| EXERCISE AIM |
Below are the records. How many of their lines contain "backbone"? Give only the number.

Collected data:
________________

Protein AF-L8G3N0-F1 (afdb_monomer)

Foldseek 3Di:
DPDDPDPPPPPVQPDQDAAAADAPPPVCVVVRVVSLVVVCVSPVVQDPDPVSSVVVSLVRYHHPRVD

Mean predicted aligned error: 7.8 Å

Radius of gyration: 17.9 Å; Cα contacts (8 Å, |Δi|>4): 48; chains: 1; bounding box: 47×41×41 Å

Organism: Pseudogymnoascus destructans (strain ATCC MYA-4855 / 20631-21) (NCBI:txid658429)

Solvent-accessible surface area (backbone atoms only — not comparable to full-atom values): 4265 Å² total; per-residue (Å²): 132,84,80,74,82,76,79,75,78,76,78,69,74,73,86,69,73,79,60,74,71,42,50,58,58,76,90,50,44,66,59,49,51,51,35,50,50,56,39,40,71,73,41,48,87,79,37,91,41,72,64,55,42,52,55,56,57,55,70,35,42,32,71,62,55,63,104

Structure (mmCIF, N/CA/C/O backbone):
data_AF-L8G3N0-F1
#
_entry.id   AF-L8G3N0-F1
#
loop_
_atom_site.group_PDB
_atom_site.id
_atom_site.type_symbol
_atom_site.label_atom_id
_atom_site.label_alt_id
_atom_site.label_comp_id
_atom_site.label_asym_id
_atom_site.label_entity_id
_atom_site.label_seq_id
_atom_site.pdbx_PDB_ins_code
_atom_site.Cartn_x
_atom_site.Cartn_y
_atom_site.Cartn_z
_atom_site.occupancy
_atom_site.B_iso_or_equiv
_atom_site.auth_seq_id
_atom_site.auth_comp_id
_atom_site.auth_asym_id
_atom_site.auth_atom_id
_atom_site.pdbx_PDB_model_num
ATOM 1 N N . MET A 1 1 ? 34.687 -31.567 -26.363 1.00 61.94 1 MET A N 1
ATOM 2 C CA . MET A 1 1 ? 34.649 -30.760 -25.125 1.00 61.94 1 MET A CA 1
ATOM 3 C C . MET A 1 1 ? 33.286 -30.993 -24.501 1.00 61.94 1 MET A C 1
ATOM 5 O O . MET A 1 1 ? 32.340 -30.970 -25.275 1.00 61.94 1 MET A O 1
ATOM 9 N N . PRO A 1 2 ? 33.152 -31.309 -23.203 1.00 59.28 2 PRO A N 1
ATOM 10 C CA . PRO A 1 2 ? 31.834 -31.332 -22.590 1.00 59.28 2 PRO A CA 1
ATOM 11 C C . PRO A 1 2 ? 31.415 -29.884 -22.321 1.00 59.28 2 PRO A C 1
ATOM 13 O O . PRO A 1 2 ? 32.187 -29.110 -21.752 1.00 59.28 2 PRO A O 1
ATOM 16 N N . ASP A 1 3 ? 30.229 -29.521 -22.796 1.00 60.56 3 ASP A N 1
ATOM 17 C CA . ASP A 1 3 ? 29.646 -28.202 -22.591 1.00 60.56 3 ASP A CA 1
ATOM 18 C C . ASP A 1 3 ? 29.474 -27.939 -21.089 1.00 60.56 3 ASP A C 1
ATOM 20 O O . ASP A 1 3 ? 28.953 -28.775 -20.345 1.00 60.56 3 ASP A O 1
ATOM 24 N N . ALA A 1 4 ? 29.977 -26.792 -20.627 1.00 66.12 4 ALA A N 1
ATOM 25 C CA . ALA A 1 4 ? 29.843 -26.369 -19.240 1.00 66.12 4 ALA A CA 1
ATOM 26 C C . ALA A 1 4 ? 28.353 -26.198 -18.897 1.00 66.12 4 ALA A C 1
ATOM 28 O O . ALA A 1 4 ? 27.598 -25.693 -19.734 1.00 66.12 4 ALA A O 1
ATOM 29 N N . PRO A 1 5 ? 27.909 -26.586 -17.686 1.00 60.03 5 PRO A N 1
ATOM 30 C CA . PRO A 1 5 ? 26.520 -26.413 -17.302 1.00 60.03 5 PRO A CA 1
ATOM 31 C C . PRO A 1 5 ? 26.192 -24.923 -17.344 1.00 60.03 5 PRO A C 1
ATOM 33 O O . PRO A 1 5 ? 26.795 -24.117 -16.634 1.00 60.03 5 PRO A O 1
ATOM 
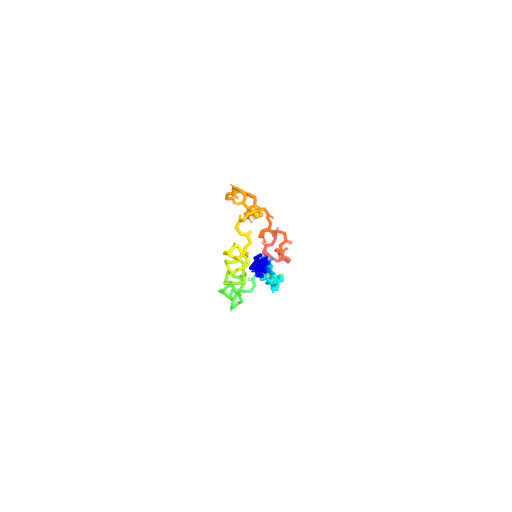36 N N . THR A 1 6 ? 25.250 -24.
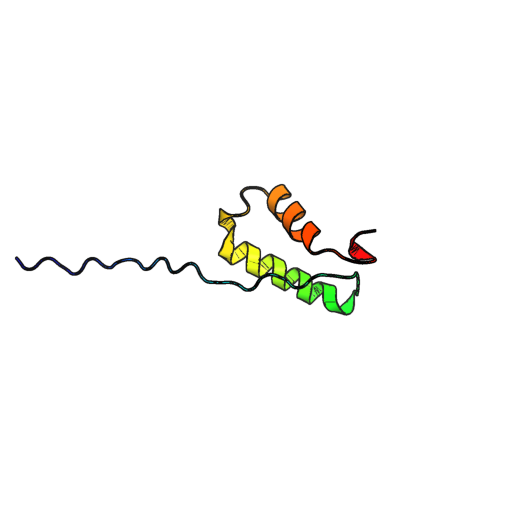560 -18.212 1.00 61.78 6 THR A N 1
ATOM 37 C CA . THR A 1 6 ? 24.649 -23.233 -18.227 1.00 61.78 6 THR A CA 1
ATOM 38 C C . THR A 1 6 ? 24.067 -23.032 -16.837 1.00 61.78 6 THR A C 1
ATOM 40 O O . THR A 1 6 ? 23.135 -23.740 -16.449 1.00 61.78 6 THR A O 1
ATOM 43 N N . ILE A 1 7 ? 24.649 -22.125 -16.050 1.00 60.91 7 ILE A N 1
ATOM 44 C CA . ILE A 1 7 ? 23.991 -21.635 -14.846 1.00 60.91 7 ILE A CA 1
ATOM 45 C C . ILE A 1 7 ? 22.742 -20.941 -15.375 1.00 60.91 7 ILE A C 1
ATOM 47 O O . ILE A 1 7 ? 22.794 -19.803 -15.833 1.00 60.91 7 ILE A O 1
ATOM 51 N N . ASN A 1 8 ? 21.631 -21.674 -15.406 1.00 56.69 8 ASN A N 1
ATOM 52 C CA . ASN A 1 8 ? 20.319 -21.068 -15.447 1.00 56.69 8 ASN A CA 1
ATOM 53 C C . ASN A 1 8 ? 20.276 -20.229 -14.180 1.00 56.69 8 ASN A C 1
ATOM 55 O O . ASN A 1 8 ? 20.062 -20.761 -13.091 1.00 56.69 8 ASN A O 1
ATOM 59 N N . GLU A 1 9 ? 20.576 -18.938 -14.316 1.00 57.47 9 GLU A N 1
ATOM 60 C CA . GLU A 1 9 ? 20.204 -17.937 -13.336 1.00 57.47 9 GLU A CA 1
ATOM 61 C C . GLU A 1 9 ? 18.692 -18.061 -13.207 1.00 57.47 9 GLU A C 1
ATOM 63 O O . GLU A 1 9 ? 17.918 -17.485 -13.975 1.00 57.47 9 GLU A O 1
ATOM 68 N N . LEU A 1 10 ? 18.265 -18.905 -12.273 1.00 54.72 10 LEU A N 1
ATOM 69 C CA . LEU A 1 10 ? 16.921 -18.905 -11.760 1.00 54.72 10 LEU A CA 1
ATOM 70 C C . LEU A 1 10 ? 16.788 -17.519 -11.128 1.00 54.72 10 LEU A C 1
ATOM 72 O O . LEU A 1 10 ? 17.111 -17.310 -9.962 1.00 54.72 10 LEU A O 1
ATOM 76 N N . LYS A 1 11 ? 16.374 -16.533 -11.927 1.00 58.12 11 LYS A N 1
ATOM 77 C CA . LYS A 1 11 ? 15.813 -15.281 -11.429
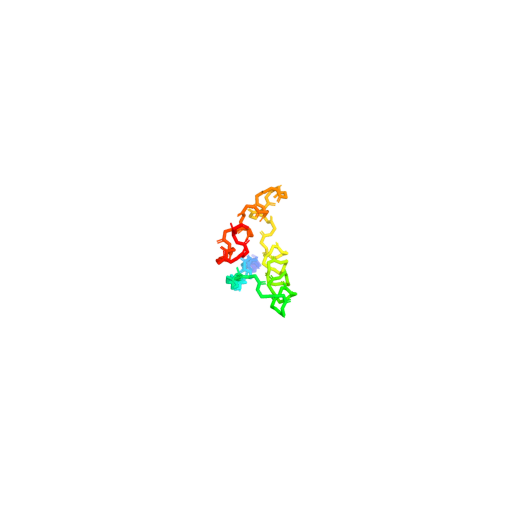 1.00 58.12 11 LYS A CA 1
ATOM 78 C C . LYS A 1 11 ? 14.467 -15.641 -10.816 1.00 58.12 11 LYS A C 1
ATOM 80 O O . LYS A 1 11 ? 13.416 -15.299 -11.348 1.00 58.12 11 LYS A O 1
ATOM 85 N N . GLU A 1 12 ? 14.491 -16.430 -9.746 1.00 62.59 12 GLU A N 1
ATOM 86 C CA . GLU A 1 12 ? 13.332 -16.609 -8.900 1.00 62.59 12 GLU A CA 1
ATOM 87 C C . GLU A 1 12 ? 13.056 -15.241 -8.298 1.00 62.59 12 GLU A C 1
ATOM 89 O O . GLU A 1 12 ? 13.734 -14.790 -7.378 1.00 62.59 12 GLU A O 1
ATOM 94 N N . THR A 1 13 ? 12.097 -14.533 -8.890 1.00 69.88 13 THR A N 1
ATOM 95 C CA . THR A 1 13 ? 11.583 -13.295 -8.324 1.00 69.88 13 THR A CA 1
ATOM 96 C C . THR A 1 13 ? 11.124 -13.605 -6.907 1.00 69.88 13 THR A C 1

________________

| EXERCISE RESPONSE |
2